The Siteman Cancer Center at Barnes-Jewish Hospital and Washington University School of Medicine has an international reputation for its nerve-sparing surgical approach to prostate cancer.
Our urologists are renowned for performing nerve-sparing (potency-preserving) radical prostatectomies, in which tumors can be removed with fewer long-term side effects. We perform all types of prostatectomy, including open, laparoscopic and robot-assisted. Rates of sexual potency and urinary continence are generally higher in patients treated at Siteman.
Minimally Invasive Prostate Cancer Surgery
Laparoscopic Radical Prostatectomy
More than 200,000 men in the United States will be diagnosed with prostate cancer this year. Many urologists recommend and perform a radical prostatectomy – a complete removal of the prostate gland when the prostate cancer is confined to the prostate gland. However, Barnes-Jewish Hospital is the only center in the region to offer a state-of-the-art, minimally invasive procedure – laparoscopic radical prostatectomy with or without robotic assistance.

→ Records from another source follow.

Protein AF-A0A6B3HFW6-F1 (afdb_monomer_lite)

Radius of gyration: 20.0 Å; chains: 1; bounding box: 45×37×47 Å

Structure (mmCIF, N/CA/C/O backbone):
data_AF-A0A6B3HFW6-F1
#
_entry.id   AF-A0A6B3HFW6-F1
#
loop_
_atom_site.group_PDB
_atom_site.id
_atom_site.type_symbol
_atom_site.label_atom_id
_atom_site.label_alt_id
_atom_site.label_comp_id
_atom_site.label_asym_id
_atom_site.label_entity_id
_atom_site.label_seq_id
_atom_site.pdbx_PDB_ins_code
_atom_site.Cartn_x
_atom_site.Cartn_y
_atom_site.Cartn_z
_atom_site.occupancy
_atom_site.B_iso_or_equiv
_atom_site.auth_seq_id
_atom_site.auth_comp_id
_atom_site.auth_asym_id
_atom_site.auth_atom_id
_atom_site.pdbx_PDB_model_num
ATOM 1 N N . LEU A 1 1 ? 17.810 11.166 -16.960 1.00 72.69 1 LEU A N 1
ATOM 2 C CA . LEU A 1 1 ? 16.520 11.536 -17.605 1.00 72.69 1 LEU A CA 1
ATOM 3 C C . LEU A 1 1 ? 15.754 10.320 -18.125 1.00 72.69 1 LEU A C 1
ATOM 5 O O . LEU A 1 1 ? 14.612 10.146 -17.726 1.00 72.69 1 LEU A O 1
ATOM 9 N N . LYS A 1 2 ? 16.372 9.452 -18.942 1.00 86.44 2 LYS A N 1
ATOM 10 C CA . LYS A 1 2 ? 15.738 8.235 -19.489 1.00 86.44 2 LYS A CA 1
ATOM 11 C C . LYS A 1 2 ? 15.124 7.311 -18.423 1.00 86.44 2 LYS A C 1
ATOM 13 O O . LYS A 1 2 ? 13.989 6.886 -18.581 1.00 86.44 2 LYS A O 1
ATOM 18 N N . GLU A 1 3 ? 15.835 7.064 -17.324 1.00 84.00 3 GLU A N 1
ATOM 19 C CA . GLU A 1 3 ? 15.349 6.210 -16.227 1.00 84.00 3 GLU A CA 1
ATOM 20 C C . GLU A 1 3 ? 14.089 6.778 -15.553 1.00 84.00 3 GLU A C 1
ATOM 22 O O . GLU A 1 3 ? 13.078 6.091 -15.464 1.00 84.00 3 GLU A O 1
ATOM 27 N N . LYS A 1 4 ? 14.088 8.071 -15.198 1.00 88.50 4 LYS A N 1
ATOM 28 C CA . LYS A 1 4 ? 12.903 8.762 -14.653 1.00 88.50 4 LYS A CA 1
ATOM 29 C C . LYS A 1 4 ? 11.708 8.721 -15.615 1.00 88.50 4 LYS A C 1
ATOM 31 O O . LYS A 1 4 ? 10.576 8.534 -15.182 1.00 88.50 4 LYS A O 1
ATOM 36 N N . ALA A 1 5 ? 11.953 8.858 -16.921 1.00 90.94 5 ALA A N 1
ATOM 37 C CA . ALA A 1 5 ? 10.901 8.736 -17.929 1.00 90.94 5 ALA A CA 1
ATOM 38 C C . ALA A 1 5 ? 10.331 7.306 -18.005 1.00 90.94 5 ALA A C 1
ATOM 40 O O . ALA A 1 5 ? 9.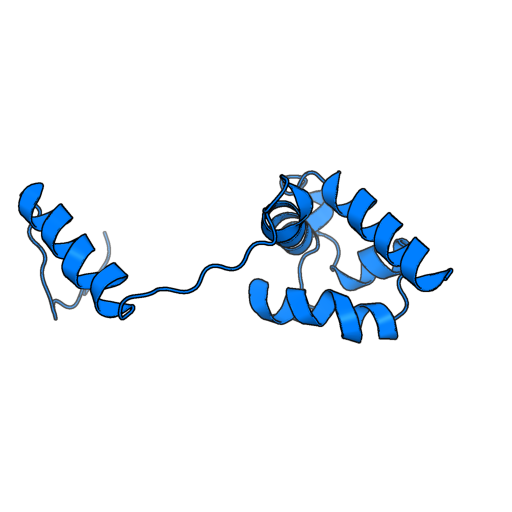124 7.138 -18.160 1.00 90.94 5 ALA A O 1
ATOM 41 N N . ASN A 1 6 ? 11.173 6.278 -17.863 1.00 92.00 6 ASN A N 1
ATOM 42 C CA . ASN A 1 6 ? 10.725 4.885 -17.818 1.00 92.00 6 ASN A CA 1
ATOM 43 C C . ASN A 1 6 ? 9.909 4.583 -16.557 1.00 92.00 6 ASN A C 1
ATOM 45 O O . ASN A 1 6 ? 8.894 3.904 -16.657 1.00 92.00 6 ASN A O 1
ATOM 49 N N . VAL A 1 7 ? 10.302 5.113 -15.395 1.00 94.19 7 VAL A N 1
ATOM 50 C CA . VAL A 1 7 ? 9.503 5.028 -14.158 1.00 94.19 7 VAL A CA 1
ATOM 51 C C . VAL A 1 7 ? 8.116 5.631 -14.375 1.00 94.19 7 VAL A C 1
ATOM 53 O O . VAL A 1 7 ? 7.114 4.971 -14.115 1.00 94.19 7 VAL A O 1
ATOM 56 N N . GLY A 1 8 ? 8.044 6.851 -14.921 1.00 93.62 8 GLY A N 1
ATOM 57 C CA . GLY A 1 8 ? 6.766 7.507 -15.207 1.00 93.62 8 GLY A CA 1
ATOM 58 C C . GLY A 1 8 ? 5.884 6.698 -16.163 1.00 93.62 8 GLY A C 1
ATOM 59 O O . GLY A 1 8 ? 4.684 6.572 -15.938 1.00 93.62 8 GLY A O 1
ATOM 60 N N . ARG A 1 9 ? 6.470 6.079 -17.197 1.00 94.38 9 ARG A N 1
ATOM 61 C CA . ARG A 1 9 ? 5.734 5.178 -18.100 1.00 94.38 9 ARG A CA 1
ATOM 62 C C . ARG A 1 9 ? 5.207 3.934 -17.391 1.00 94.38 9 ARG A C 1
ATOM 64 O O . ARG A 1 9 ? 4.054 3.582 -17.615 1.00 94.38 9 ARG A O 1
ATOM 71 N N . ALA A 1 10 ? 6.018 3.290 -16.552 1.00 95.69 10 ALA A N 1
ATOM 72 C CA . ALA A 1 10 ? 5.591 2.122 -15.786 1.00 95.69 10 ALA A CA 1
ATOM 73 C C . ALA A 1 10 ? 4.468 2.479 -14.800 1.00 95.69 10 ALA A C 1
ATOM 75 O O . ALA A 1 10 ? 3.469 1.772 -14.750 1.00 95.69 10 ALA A O 1
ATOM 76 N N . ALA A 1 11 ? 4.563 3.615 -14.103 1.00 93.75 11 ALA A N 1
ATOM 77 C CA . ALA A 1 11 ? 3.501 4.105 -13.223 1.00 93.75 11 ALA A CA 1
ATOM 78 C C . ALA A 1 11 ? 2.191 4.379 -13.987 1.00 93.75 11 ALA A C 1
ATOM 80 O O . ALA A 1 11 ? 1.124 3.943 -13.563 1.00 93.75 11 ALA A O 1
ATOM 81 N N . LEU A 1 12 ? 2.262 5.032 -15.154 1.00 93.62 12 LEU A N 1
ATOM 82 C CA . LEU A 1 12 ? 1.087 5.258 -16.007 1.00 93.62 12 LEU A CA 1
ATOM 83 C C . LEU A 1 12 ? 0.476 3.949 -16.525 1.00 93.62 12 LEU A C 1
ATOM 85 O O . LEU A 1 12 ? -0.746 3.836 -16.599 1.00 93.62 12 LEU A O 1
ATOM 89 N N . ALA A 1 13 ? 1.307 2.972 -16.898 1.00 95.31 13 ALA A N 1
ATOM 90 C CA . ALA A 1 13 ? 0.841 1.652 -17.311 1.00 95.31 13 ALA A CA 1
ATOM 91 C C . ALA A 1 13 ? 0.155 0.921 -16.148 1.00 95.31 13 ALA A C 1
ATOM 93 O O . ALA A 1 13 ? -0.936 0.388 -16.329 1.00 95.31 13 ALA A O 1
ATOM 94 N N . LEU A 1 14 ? 0.738 0.983 -14.948 1.00 94.69 14 LEU A N 1
ATOM 95 C CA . LEU A 1 14 ? 0.189 0.375 -13.740 1.00 94.69 14 LEU A CA 1
ATOM 96 C C . LEU A 1 14 ? -1.179 0.972 -13.389 1.00 94.69 14 LEU A C 1
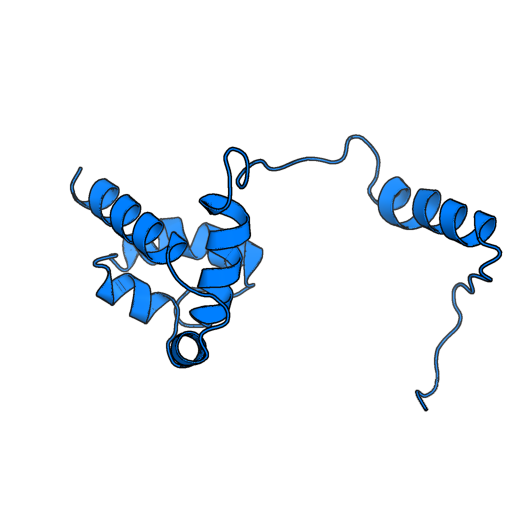ATOM 98 O O . LEU A 1 14 ? -2.126 0.229 -13.147 1.00 94.69 14 LEU A O 1
ATOM 102 N N . GLY A 1 15 ? -1.323 2.301 -13.433 1.00 91.81 15 GLY A N 1
ATOM 103 C CA . GLY A 1 15 ? -2.594 2.974 -13.134 1.00 91.81 15 GLY A CA 1
ATOM 104 C C . GLY A 1 15 ? -3.754 2.567 -14.056 1.00 91.81 15 GLY A C 1
ATOM 105 O O . GLY A 1 15 ? -4.919 2.688 -13.676 1.00 91.81 15 GLY A O 1
ATOM 106 N N . ARG A 1 16 ? -3.447 2.043 -15.251 1.00 92.88 16 ARG A N 1
ATOM 107 C CA . ARG A 1 16 ? -4.431 1.565 -16.237 1.00 92.88 16 ARG A CA 1
ATOM 108 C C . ARG A 1 16 ? -4.809 0.096 -16.077 1.00 92.88 16 ARG A C 1
ATOM 110 O O . ARG A 1 16 ? -5.753 -0.336 -16.730 1.00 92.88 16 ARG A O 1
ATOM 117 N N . LEU A 1 17 ? -4.101 -0.661 -15.242 1.00 94.75 17 LEU A N 1
ATOM 118 C CA . LEU A 1 17 ? -4.426 -2.061 -14.998 1.00 94.75 17 LEU A CA 1
ATOM 119 C C . LEU A 1 17 ? -5.768 -2.190 -14.275 1.00 94.75 17 LEU A C 1
ATOM 121 O O . LEU A 1 17 ? -6.152 -1.330 -13.470 1.00 94.75 17 LEU A O 1
ATOM 125 N N . ASP A 1 18 ? -6.461 -3.289 -14.547 1.00 93.75 18 ASP A N 1
ATOM 126 C CA . ASP A 1 18 ? -7.581 -3.752 -13.739 1.00 93.75 18 ASP A CA 1
ATOM 127 C C . ASP A 1 18 ? -7.058 -4.729 -12.672 1.00 93.75 18 ASP A C 1
ATOM 129 O O . ASP A 1 18 ? -6.664 -5.838 -13.025 1.00 93.75 18 ASP A O 1
ATOM 133 N N . PRO A 1 19 ? -7.035 -4.362 -11.375 1.00 91.62 19 PRO A N 1
ATOM 134 C CA . PRO A 1 19 ? -6.573 -5.264 -10.321 1.00 91.62 19 PRO A CA 1
ATOM 135 C C . PRO A 1 19 ? -7.434 -6.523 -10.156 1.00 91.62 19 PRO A C 1
ATOM 137 O O . PRO A 1 19 ? -7.001 -7.452 -9.482 1.00 91.62 19 PRO A O 1
ATOM 140 N N . ALA A 1 20 ? -8.648 -6.548 -10.720 1.00 93.06 20 ALA A N 1
ATOM 141 C CA . ALA A 1 20 ? -9.511 -7.724 -10.712 1.00 93.06 20 ALA A CA 1
ATOM 142 C C . ALA A 1 20 ? -9.196 -8.713 -11.849 1.00 93.06 20 ALA A C 1
ATOM 144 O O . ALA A 1 20 ? -9.765 -9.804 -11.860 1.00 93.06 20 ALA A O 1
ATOM 145 N N . ASP A 1 21 ? -8.304 -8.368 -12.787 1.00 95.75 21 ASP A N 1
ATOM 146 C CA . ASP A 1 21 ? -7.899 -9.274 -13.861 1.00 95.75 21 ASP A CA 1
ATOM 147 C C . ASP A 1 21 ? -7.089 -10.457 -13.289 1.00 95.75 21 ASP A C 1
ATOM 149 O O . ASP A 1 21 ? -5.949 -10.272 -12.840 1.00 95.75 21 ASP A O 1
ATOM 153 N N . PRO A 1 22 ? -7.614 -11.699 -13.346 1.00 94.44 22 PRO A N 1
ATOM 154 C CA . PRO A 1 22 ? -6.922 -12.873 -12.822 1.00 94.44 22 PRO A CA 1
ATOM 155 C C . PRO A 1 22 ? -5.632 -13.199 -13.588 1.00 94.44 22 PRO A C 1
ATOM 157 O O . PRO A 1 22 ? -4.841 -14.026 -13.138 1.00 94.44 22 PRO A O 1
ATOM 160 N N . ALA A 1 23 ? -5.396 -12.595 -14.759 1.00 95.69 23 ALA A N 1
ATOM 161 C CA . ALA A 1 23 ? -4.134 -12.733 -15.470 1.00 95.69 23 ALA A CA 1
ATOM 162 C C . ALA A 1 23 ? -2.955 -12.100 -14.737 1.00 95.69 23 ALA A C 1
ATOM 164 O O . ALA A 1 23 ? -1.842 -12.617 -14.841 1.00 95.69 23 ALA A O 1
ATOM 165 N N . LEU A 1 24 ? -3.198 -11.032 -13.977 1.00 96.25 24 LEU A N 1
ATOM 166 C CA . LEU A 1 24 ? -2.150 -10.350 -13.227 1.00 96.25 24 LEU A CA 1
ATOM 167 C C . LEU A 1 24 ? -1.634 -11.206 -12.071 1.00 96.25 24 LEU A C 1
ATOM 169 O O . LEU A 1 24 ? -0.460 -11.135 -11.744 1.00 96.25 24 LEU A O 1
ATOM 173 N N . ASP A 1 25 ? -2.460 -12.072 -11.493 1.00 96.31 25 ASP A N 1
ATOM 174 C CA . ASP A 1 25 ? -2.022 -12.925 -10.383 1.00 96.31 25 ASP A CA 1
ATOM 175 C C . ASP A 1 25 ? -1.070 -14.052 -10.829 1.00 96.31 25 ASP A C 1
ATOM 177 O O . ASP A 1 25 ? -0.402 -14.682 -10.016 1.00 96.31 25 ASP A O 1
ATOM 181 N N . ARG A 1 26 ? -0.964 -14.295 -12.144 1.00 96.25 26 ARG A N 1
ATOM 182 C CA . ARG A 1 26 ? -0.104 -15.343 -12.720 1.00 96.25 26 ARG A CA 1
ATOM 183 C C . ARG A 1 26 ? 1.352 -14.924 -12.916 1.00 96.25 26 ARG A C 1
ATOM 185 O O . ARG A 1 26 ? 2.156 -15.755 -13.336 1.00 96.25 26 ARG A O 1
ATOM 192 N N . ILE A 1 27 ? 1.686 -13.659 -12.679 1.00 97.62 27 ILE A N 1
ATOM 193 C CA . ILE A 1 27 ? 3.049 -13.139 -12.812 1.00 97.62 27 ILE A CA 1
ATOM 194 C C . ILE A 1 27 ? 3.434 -12.358 -11.560 1.00 97.62 27 ILE A C 1
ATOM 196 O O . ILE A 1 27 ? 2.597 -11.717 -10.921 1.00 97.62 27 ILE A O 1
ATOM 200 N N . ASP A 1 28 ? 4.718 -12.394 -11.221 1.00 98.25 28 ASP A N 1
ATOM 201 C CA . ASP A 1 28 ? 5.249 -11.574 -10.142 1.00 98.25 28 ASP A CA 1
ATOM 202 C C . ASP A 1 28 ? 5.446 -10.114 -10.587 1.00 98.25 28 ASP A C 1
ATOM 204 O O . ASP A 1 28 ? 5.568 -9.788 -11.778 1.00 98.25 28 ASP A O 1
ATOM 208 N N . PHE A 1 29 ? 5.475 -9.220 -9.602 1.00 98.25 29 PHE A N 1
ATOM 209 C CA . PHE A 1 29 ? 5.604 -7.787 -9.823 1.00 98.25 29 PHE A CA 1
ATOM 210 C C . PHE A 1 29 ? 6.935 -7.425 -10.499 1.00 98.25 29 PHE A C 1
ATOM 212 O O . PHE A 1 29 ? 6.954 -6.593 -11.410 1.00 98.25 29 PHE A O 1
ATOM 219 N N . ALA A 1 30 ? 8.047 -8.073 -10.133 1.00 98.19 30 ALA A N 1
ATOM 220 C CA . ALA A 1 30 ? 9.352 -7.790 -10.735 1.00 98.19 30 ALA A CA 1
ATOM 221 C C . ALA A 1 30 ? 9.394 -8.160 -12.224 1.00 98.19 30 ALA A C 1
ATOM 223 O O . ALA A 1 30 ? 9.927 -7.398 -13.034 1.00 98.19 30 ALA A O 1
ATOM 224 N N . THR A 1 31 ? 8.808 -9.291 -12.611 1.00 98.19 31 THR A N 1
ATOM 225 C CA . THR A 1 31 ? 8.692 -9.731 -14.003 1.00 98.19 31 THR A CA 1
ATOM 226 C C . THR A 1 31 ? 7.917 -8.706 -14.825 1.00 98.19 31 THR A C 1
ATOM 228 O O . THR A 1 31 ? 8.387 -8.296 -15.890 1.00 98.19 31 THR A O 1
ATOM 231 N N . TRP A 1 32 ? 6.789 -8.210 -14.310 1.00 98.12 32 TRP A N 1
ATOM 232 C CA . TRP A 1 32 ? 6.029 -7.155 -14.980 1.00 98.12 32 TRP A CA 1
ATOM 233 C C . TRP A 1 32 ? 6.830 -5.846 -15.097 1.00 98.12 32 TRP A C 1
ATOM 235 O O . TRP A 1 32 ? 6.882 -5.247 -16.174 1.00 98.12 32 TRP A O 1
ATOM 245 N N . LEU A 1 33 ? 7.521 -5.416 -14.036 1.00 98.00 33 LEU A N 1
ATOM 246 C CA . LEU A 1 33 ? 8.340 -4.196 -14.044 1.00 98.00 33 LEU A CA 1
ATOM 247 C C . LEU A 1 33 ? 9.492 -4.273 -15.057 1.00 98.00 33 LEU A C 1
ATOM 249 O O . LEU A 1 33 ? 9.731 -3.314 -15.796 1.00 98.00 33 LEU A O 1
ATOM 253 N N . ARG A 1 34 ? 10.179 -5.418 -15.152 1.00 97.75 34 ARG A N 1
ATOM 254 C CA . ARG A 1 34 ? 11.245 -5.633 -16.145 1.00 97.75 34 AR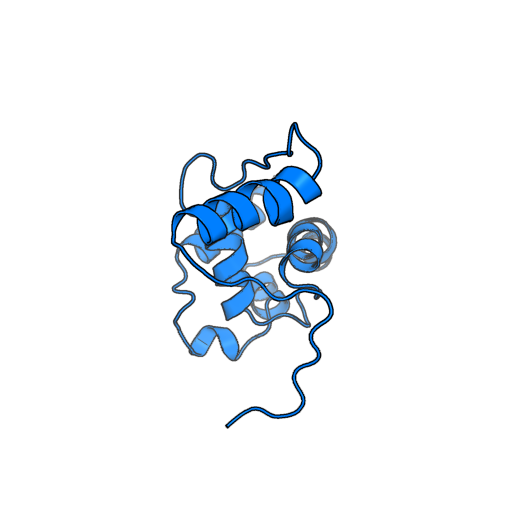G A CA 1
ATOM 255 C C . ARG A 1 34 ? 10.715 -5.565 -17.575 1.00 97.75 34 ARG A C 1
ATOM 257 O O . ARG A 1 34 ? 11.338 -4.921 -18.418 1.00 97.75 34 ARG A O 1
ATOM 264 N N . GLN A 1 35 ? 9.540 -6.142 -17.842 1.00 96.44 35 GLN A N 1
ATOM 265 C CA . GLN A 1 35 ? 8.863 -6.013 -19.143 1.00 96.44 35 GLN A CA 1
ATOM 266 C C . GLN A 1 35 ? 8.526 -4.549 -19.478 1.00 96.44 35 GLN A C 1
ATOM 268 O O . GLN A 1 35 ? 8.541 -4.159 -20.643 1.00 96.44 35 GLN A O 1
ATOM 273 N N . HIS A 1 36 ? 8.319 -3.712 -18.458 1.00 96.19 36 HIS A N 1
ATOM 274 C CA . HIS A 1 36 ? 8.120 -2.264 -18.578 1.00 96.19 36 HIS A CA 1
ATOM 275 C C . HIS A 1 36 ? 9.429 -1.456 -18.479 1.00 96.19 36 HIS A C 1
ATOM 277 O O . HIS A 1 36 ? 9.423 -0.247 -18.219 1.00 96.19 36 HIS A O 1
ATOM 283 N N . GLY A 1 37 ? 10.572 -2.108 -18.709 1.00 95.94 37 GLY A N 1
ATOM 284 C CA . GLY A 1 37 ? 11.879 -1.468 -18.840 1.00 95.94 37 GLY A CA 1
ATOM 285 C C . GLY A 1 37 ? 12.453 -0.916 -17.537 1.00 95.94 37 GLY A C 1
ATOM 286 O O . GLY A 1 37 ? 13.299 -0.016 -17.591 1.00 95.94 37 GLY A O 1
ATOM 287 N N . GLN A 1 38 ? 11.987 -1.405 -16.383 1.00 97.81 38 GLN A N 1
ATOM 288 C CA . GLN A 1 38 ? 12.597 -1.093 -15.092 1.00 97.81 38 GLN A CA 1
ATOM 289 C C . GLN A 1 38 ? 13.857 -1.939 -14.895 1.00 97.81 38 GLN A C 1
ATOM 291 O O . GLN A 1 38 ? 13.848 -3.146 -15.129 1.00 97.81 38 GLN A O 1
ATOM 296 N N . SER A 1 39 ? 14.944 -1.295 -14.471 1.00 97.00 39 SER A N 1
ATOM 297 C CA . SER A 1 39 ? 16.178 -1.997 -14.103 1.00 97.00 39 SER A CA 1
ATOM 298 C C . SER A 1 39 ? 16.049 -2.624 -12.715 1.00 97.00 39 SER A C 1
ATOM 300 O O . SER A 1 39 ? 15.272 -2.121 -11.905 1.00 97.00 39 SER A O 1
ATOM 302 N N . ASP A 1 40 ? 16.849 -3.647 -12.398 1.00 96.94 40 ASP A N 1
ATOM 303 C CA . ASP A 1 40 ? 16.843 -4.251 -11.054 1.00 96.94 40 ASP A CA 1
ATOM 304 C C . ASP A 1 40 ? 17.141 -3.211 -9.959 1.00 96.94 40 ASP A C 1
ATOM 306 O O . ASP A 1 40 ? 16.470 -3.186 -8.933 1.00 96.94 40 ASP A O 1
ATOM 310 N N . ARG A 1 41 ? 18.048 -2.258 -10.224 1.00 96.50 41 ARG A N 1
ATOM 311 C CA . ARG A 1 41 ? 18.316 -1.127 -9.318 1.00 96.50 41 ARG A CA 1
ATOM 312 C C . ARG A 1 41 ? 17.075 -0.262 -9.092 1.00 96.50 41 ARG A C 1
ATOM 314 O O . ARG A 1 41 ? 16.841 0.193 -7.980 1.00 96.50 41 ARG A O 1
ATOM 321 N N . THR A 1 42 ? 16.307 0.020 -10.144 1.00 97.06 42 THR A N 1
ATOM 322 C CA . THR A 1 42 ? 15.073 0.813 -10.035 1.00 97.06 42 THR A CA 1
ATOM 323 C C . THR A 1 42 ? 13.999 0.038 -9.269 1.00 97.06 42 THR A C 1
ATOM 325 O O . THR A 1 42 ? 13.268 0.633 -8.484 1.00 97.06 42 THR A O 1
ATOM 328 N N . ILE A 1 43 ? 13.904 -1.278 -9.481 1.00 97.88 43 ILE A N 1
ATOM 329 C CA . ILE A 1 43 ? 12.992 -2.160 -8.742 1.00 97.88 43 ILE A CA 1
ATOM 330 C C . ILE A 1 43 ? 13.311 -2.095 -7.247 1.00 97.88 43 ILE A C 1
ATOM 332 O O . ILE A 1 43 ? 12.447 -1.701 -6.473 1.00 97.88 43 ILE A O 1
ATOM 336 N N . GLU A 1 44 ? 14.560 -2.342 -6.866 1.00 97.19 44 GLU A N 1
ATOM 337 C CA . GLU A 1 44 ? 14.998 -2.327 -5.467 1.00 97.19 44 GLU A CA 1
ATOM 338 C C . GLU A 1 44 ? 14.858 -0.937 -4.815 1.00 97.19 44 GLU A C 1
ATOM 340 O O . GLU A 1 44 ? 14.316 -0.792 -3.722 1.00 97.19 44 GLU A O 1
ATOM 345 N N . ALA A 1 45 ? 15.323 0.119 -5.487 1.00 95.75 45 ALA A N 1
ATOM 346 C CA . ALA A 1 45 ? 15.438 1.442 -4.870 1.00 95.75 45 ALA A CA 1
ATOM 347 C C . ALA A 1 45 ? 14.133 2.256 -4.852 1.00 95.75 45 ALA A C 1
ATOM 349 O O . ALA A 1 45 ? 14.055 3.252 -4.131 1.00 95.75 45 ALA A O 1
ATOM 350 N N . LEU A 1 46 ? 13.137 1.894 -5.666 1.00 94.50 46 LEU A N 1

Laparoscopic radical prostatectomy involves inserting a lighted viewing instrument, a laparoscope, into the pelvic region through one tiny incision. Unlike an open prostatectomy, where surgeons use a large abdominal incision to access the prostate, the laparoscopic radical prostatectomy allows the surgeon to examine and remove the prostate through one small incision, about one inch long, and three puncture sites.
There are a number of advantages to the patient with laparoscopic radical prostatectomy versus an open prostatectomy. These include:
- less time in the operating room, which equals a shorter time under anesthesia
- reduced blood less, which equals less risk of needing a blood transfusion
- smaller incision, which equal less pain and shorter recovery time
- less pain, which equals less pain medication needed
- shorter hospital stay, which equals a faster return to everyday living
- anatomic nerve-sparing procedure, which preserves urinary and sexual function.
Almost every man who is eligible for an open prostatectomy is eligible for a laparoscopic radical prostatectomy. Because the surgery is technically quite difficult, patients should look for surgeons experienced in laparoscopic radical prostatectomies. The skilled Washington University urologists at Barnes-Jewish Hospital typically complete the surgery in two to four hours.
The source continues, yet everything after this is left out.